[Dataset excerpts]
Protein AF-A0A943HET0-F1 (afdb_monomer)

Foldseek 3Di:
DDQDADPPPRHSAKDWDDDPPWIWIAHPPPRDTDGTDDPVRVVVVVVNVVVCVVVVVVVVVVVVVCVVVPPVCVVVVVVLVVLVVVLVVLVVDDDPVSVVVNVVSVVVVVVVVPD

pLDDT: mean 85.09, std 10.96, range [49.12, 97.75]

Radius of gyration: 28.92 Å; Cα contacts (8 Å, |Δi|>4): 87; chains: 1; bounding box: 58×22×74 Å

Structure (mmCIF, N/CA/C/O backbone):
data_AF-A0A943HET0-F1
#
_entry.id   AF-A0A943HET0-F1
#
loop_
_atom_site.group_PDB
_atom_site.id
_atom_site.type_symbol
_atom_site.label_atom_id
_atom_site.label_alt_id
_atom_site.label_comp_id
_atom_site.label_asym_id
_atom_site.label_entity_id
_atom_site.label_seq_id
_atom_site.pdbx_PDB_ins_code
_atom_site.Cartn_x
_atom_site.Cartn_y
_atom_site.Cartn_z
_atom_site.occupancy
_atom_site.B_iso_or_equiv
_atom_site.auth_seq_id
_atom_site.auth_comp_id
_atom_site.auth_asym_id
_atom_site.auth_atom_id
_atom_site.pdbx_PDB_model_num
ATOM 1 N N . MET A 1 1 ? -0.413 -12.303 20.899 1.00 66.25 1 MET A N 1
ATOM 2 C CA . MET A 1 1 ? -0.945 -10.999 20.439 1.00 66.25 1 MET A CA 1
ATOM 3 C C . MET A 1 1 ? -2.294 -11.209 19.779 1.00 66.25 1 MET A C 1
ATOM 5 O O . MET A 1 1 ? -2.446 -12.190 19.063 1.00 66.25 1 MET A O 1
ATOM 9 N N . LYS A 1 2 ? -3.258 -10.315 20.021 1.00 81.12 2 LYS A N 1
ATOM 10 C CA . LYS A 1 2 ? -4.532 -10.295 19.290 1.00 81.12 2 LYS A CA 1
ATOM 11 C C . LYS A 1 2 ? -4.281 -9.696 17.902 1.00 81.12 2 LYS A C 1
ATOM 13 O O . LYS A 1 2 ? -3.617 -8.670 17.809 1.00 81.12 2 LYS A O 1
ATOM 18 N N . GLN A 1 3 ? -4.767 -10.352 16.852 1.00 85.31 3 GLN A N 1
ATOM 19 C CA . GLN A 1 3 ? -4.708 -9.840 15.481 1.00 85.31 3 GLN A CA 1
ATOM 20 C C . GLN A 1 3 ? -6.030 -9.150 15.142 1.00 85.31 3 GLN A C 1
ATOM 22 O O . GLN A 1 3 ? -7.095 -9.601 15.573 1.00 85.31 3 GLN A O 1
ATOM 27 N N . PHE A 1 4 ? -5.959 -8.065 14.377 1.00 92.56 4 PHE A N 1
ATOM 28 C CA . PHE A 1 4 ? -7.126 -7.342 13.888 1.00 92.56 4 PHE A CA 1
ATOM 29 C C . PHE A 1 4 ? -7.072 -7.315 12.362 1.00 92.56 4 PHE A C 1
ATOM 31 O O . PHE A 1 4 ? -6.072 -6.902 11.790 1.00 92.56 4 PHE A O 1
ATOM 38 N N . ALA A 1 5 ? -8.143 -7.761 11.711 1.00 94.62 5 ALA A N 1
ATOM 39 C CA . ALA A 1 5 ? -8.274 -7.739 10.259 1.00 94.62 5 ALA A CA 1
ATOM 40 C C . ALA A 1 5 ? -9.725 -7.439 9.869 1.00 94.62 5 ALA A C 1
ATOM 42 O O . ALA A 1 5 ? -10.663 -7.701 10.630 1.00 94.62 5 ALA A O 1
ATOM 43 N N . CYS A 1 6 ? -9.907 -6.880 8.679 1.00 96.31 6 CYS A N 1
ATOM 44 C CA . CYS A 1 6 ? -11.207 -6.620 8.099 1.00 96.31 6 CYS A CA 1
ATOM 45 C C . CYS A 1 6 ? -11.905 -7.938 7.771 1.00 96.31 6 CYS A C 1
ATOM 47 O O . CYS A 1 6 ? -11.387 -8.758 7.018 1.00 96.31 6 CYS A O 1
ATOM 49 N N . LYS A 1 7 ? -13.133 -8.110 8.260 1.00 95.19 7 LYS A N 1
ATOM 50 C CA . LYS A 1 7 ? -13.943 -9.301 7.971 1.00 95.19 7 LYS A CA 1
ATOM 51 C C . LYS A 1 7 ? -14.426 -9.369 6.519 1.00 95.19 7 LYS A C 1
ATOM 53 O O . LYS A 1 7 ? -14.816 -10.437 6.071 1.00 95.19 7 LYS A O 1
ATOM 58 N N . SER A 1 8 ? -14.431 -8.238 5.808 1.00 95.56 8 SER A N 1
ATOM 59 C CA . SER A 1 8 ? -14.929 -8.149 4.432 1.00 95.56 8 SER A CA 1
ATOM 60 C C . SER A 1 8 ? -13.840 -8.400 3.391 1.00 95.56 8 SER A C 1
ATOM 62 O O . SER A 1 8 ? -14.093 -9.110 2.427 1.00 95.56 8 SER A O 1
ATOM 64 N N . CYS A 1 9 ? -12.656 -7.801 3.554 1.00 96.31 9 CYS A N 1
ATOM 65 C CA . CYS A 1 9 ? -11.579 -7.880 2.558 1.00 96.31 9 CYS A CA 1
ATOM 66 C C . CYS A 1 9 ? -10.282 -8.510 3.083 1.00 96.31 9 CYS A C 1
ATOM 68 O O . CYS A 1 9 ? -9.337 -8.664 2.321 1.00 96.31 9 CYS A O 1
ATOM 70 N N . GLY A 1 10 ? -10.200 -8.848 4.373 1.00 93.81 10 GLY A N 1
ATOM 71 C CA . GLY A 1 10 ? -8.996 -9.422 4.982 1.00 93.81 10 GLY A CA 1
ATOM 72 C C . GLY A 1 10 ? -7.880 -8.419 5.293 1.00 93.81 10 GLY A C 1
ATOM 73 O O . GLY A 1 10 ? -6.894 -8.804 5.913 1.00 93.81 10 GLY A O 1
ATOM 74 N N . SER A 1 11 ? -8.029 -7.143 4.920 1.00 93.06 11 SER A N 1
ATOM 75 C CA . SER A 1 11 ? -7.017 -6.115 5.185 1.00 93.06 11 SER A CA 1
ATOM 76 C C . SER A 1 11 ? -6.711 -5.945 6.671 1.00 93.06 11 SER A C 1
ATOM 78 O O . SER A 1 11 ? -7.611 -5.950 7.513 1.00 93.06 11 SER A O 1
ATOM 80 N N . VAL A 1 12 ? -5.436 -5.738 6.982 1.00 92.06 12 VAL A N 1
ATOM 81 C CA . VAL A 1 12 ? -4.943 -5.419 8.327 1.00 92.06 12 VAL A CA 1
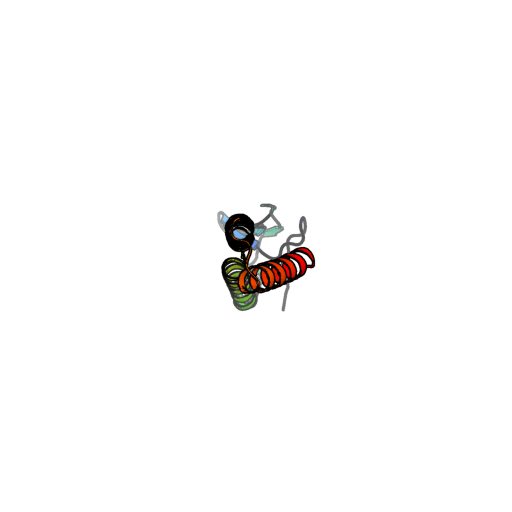ATOM 82 C C . VAL A 1 12 ? -4.829 -3.915 8.582 1.00 92.06 12 VAL A C 1
ATOM 84 O O . VAL A 1 12 ? -4.607 -3.510 9.724 1.00 92.06 12 VAL A O 1
ATOM 87 N N . ASP A 1 13 ? -5.006 -3.075 7.553 1.00 92.25 13 ASP A N 1
ATOM 88 C CA . ASP A 1 13 ? -5.012 -1.624 7.726 1.00 92.25 13 ASP A CA 1
ATOM 89 C C . ASP A 1 13 ? -6.401 -1.167 8.185 1.00 92.25 13 ASP A C 1
ATOM 91 O O . ASP A 1 13 ? -7.402 -1.155 7.457 1.00 92.25 13 ASP A O 1
ATOM 95 N N . LEU A 1 14 ? -6.462 -0.866 9.476 1.00 95.00 14 LEU A N 1
ATOM 96 C CA . LEU A 1 14 ? -7.669 -0.483 10.182 1.00 95.00 14 LEU A CA 1
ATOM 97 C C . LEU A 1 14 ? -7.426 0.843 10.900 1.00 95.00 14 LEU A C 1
[/Dataset excerpts]
What you return must be the lines from the line holding "ATOM 95 N N" through the final line of the material, word for word, and nothing more.

ATOM 95 N N . LEU A 1 14 ? -6.462 -0.866 9.476 1.00 95.00 14 LEU A N 1
ATOM 96 C CA . LEU A 1 14 ? -7.669 -0.483 10.182 1.00 95.00 14 LEU A CA 1
ATOM 97 C C . LEU A 1 14 ? -7.426 0.843 10.900 1.00 95.00 14 LEU A C 1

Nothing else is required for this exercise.